- **What is required**:
Please copy exactly every line from the one that contains "ATOM 112 N N" to the end of the data below, with both ends included and no other lines.

Records excerpted from a collection
****

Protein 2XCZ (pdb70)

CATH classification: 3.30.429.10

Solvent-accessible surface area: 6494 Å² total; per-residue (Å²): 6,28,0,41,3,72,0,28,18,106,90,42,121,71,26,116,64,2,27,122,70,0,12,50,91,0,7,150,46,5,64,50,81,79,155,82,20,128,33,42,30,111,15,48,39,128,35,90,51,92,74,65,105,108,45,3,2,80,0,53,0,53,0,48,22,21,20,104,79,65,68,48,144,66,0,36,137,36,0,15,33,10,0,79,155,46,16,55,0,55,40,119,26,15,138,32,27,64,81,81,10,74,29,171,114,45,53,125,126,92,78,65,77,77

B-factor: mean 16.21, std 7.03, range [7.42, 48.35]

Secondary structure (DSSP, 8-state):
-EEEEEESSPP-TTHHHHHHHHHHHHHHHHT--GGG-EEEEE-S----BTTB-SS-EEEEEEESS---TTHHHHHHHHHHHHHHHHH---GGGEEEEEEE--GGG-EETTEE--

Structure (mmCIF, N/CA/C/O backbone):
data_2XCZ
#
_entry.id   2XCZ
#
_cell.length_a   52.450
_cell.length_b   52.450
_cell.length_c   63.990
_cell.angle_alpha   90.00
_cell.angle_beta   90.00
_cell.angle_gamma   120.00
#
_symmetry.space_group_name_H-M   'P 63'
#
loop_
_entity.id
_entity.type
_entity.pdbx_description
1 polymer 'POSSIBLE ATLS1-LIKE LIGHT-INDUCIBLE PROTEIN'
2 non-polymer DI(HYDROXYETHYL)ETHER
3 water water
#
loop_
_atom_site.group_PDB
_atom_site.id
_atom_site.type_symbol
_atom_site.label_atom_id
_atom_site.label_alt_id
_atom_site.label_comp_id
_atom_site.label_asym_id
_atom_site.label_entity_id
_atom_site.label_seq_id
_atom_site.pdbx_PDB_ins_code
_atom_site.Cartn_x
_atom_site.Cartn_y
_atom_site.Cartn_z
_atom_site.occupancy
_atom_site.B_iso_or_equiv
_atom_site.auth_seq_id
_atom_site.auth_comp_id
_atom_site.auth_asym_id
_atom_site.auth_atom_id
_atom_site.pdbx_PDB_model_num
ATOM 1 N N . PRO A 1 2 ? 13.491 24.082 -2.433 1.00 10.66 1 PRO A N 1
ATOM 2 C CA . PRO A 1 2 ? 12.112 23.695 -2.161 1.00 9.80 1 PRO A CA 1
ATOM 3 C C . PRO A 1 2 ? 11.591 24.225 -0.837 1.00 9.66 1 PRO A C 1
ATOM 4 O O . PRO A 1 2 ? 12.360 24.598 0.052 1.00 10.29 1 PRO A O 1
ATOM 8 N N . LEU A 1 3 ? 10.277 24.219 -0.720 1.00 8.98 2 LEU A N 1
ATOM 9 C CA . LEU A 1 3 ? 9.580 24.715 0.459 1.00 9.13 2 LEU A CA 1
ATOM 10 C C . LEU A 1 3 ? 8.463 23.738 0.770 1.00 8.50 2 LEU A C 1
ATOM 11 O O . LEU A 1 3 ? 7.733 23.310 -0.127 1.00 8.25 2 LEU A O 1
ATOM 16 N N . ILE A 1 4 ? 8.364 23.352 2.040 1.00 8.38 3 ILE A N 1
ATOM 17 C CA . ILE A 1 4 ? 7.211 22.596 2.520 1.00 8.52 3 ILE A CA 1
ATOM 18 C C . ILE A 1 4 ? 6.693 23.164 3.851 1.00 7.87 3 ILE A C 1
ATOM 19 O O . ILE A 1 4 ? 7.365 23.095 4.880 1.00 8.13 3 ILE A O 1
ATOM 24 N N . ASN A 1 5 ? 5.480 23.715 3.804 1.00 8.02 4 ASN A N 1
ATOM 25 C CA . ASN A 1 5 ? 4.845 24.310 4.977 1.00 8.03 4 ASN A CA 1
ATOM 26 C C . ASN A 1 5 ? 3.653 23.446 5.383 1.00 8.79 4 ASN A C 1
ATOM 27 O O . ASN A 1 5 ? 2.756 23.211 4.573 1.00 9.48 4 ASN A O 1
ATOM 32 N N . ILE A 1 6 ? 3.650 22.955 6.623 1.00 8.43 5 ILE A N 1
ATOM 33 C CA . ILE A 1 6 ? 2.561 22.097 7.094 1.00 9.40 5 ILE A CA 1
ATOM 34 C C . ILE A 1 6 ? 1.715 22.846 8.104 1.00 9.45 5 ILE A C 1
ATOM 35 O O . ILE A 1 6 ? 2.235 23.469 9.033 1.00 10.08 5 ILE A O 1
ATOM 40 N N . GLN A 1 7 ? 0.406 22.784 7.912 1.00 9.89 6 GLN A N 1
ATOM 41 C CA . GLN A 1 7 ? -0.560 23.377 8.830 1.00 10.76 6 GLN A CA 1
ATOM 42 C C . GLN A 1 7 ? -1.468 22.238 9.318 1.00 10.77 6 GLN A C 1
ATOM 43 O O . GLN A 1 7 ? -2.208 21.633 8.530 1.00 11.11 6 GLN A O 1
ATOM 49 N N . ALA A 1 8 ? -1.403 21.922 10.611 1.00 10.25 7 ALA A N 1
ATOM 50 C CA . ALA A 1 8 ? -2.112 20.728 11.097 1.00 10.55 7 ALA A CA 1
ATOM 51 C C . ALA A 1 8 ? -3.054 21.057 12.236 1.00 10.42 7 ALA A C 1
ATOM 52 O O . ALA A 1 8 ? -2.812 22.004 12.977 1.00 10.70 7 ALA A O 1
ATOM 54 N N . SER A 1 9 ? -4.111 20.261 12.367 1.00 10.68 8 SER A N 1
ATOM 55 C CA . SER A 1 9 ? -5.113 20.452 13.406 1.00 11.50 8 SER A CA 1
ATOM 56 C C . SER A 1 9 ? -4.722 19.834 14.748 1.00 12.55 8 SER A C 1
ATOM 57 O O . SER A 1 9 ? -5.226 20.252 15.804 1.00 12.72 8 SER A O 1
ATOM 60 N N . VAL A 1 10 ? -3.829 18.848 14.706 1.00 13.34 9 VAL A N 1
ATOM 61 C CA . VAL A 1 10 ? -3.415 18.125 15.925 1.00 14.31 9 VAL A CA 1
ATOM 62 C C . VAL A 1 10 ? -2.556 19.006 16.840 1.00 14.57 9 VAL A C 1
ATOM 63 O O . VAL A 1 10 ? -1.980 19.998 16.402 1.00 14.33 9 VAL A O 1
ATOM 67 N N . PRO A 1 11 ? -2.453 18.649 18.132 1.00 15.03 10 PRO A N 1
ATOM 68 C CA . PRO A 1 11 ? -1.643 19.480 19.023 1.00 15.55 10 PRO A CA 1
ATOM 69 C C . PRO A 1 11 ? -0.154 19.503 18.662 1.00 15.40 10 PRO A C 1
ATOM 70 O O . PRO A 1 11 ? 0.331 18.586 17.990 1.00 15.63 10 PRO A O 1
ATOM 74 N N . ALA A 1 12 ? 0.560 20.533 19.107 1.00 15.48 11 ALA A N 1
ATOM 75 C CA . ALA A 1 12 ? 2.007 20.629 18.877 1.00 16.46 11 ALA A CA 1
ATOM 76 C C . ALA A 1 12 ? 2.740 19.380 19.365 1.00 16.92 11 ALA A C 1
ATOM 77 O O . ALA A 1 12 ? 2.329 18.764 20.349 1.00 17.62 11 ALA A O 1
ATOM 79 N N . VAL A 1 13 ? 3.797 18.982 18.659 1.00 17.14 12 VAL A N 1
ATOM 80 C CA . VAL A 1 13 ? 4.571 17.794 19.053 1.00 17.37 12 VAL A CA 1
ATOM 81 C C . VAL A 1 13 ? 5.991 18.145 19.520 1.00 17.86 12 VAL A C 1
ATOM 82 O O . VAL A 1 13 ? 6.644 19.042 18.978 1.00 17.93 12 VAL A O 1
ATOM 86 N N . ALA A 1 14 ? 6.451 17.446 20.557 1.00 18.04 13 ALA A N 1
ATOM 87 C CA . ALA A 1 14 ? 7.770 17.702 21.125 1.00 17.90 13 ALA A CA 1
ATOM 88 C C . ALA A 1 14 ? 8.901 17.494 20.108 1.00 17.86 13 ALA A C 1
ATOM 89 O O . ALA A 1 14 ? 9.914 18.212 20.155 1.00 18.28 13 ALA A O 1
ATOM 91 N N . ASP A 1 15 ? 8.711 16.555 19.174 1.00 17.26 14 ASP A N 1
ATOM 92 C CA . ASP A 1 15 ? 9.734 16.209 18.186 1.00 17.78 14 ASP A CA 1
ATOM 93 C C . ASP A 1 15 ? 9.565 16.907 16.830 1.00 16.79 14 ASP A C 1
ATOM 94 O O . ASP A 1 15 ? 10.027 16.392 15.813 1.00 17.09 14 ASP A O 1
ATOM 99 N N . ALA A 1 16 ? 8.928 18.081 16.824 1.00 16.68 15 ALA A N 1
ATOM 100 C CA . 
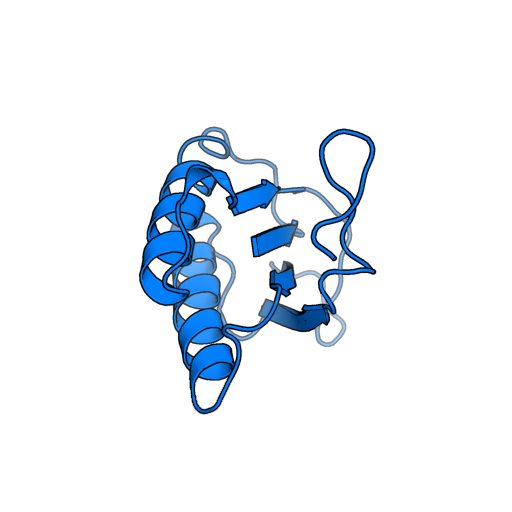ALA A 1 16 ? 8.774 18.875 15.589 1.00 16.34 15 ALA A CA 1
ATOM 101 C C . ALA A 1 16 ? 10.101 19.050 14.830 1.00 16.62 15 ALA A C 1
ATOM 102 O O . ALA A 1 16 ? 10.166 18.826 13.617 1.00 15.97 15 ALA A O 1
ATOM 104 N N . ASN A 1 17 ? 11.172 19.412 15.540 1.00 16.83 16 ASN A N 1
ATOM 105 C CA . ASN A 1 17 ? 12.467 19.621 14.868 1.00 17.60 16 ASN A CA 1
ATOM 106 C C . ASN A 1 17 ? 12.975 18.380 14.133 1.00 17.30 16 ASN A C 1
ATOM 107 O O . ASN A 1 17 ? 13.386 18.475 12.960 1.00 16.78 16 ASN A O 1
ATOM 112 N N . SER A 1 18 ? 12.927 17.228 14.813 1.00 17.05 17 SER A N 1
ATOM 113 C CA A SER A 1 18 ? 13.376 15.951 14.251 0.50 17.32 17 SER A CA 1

****

- **Finished exercise**:
ATOM 112 N N . SER A 1 18 ? 12.927 17.228 14.813 1.00 17.05 17 SER A N 1
ATOM 113 C CA A SER A 1 18 ? 13.376 15.951 14.251 0.50 17.32 17 SER A CA 1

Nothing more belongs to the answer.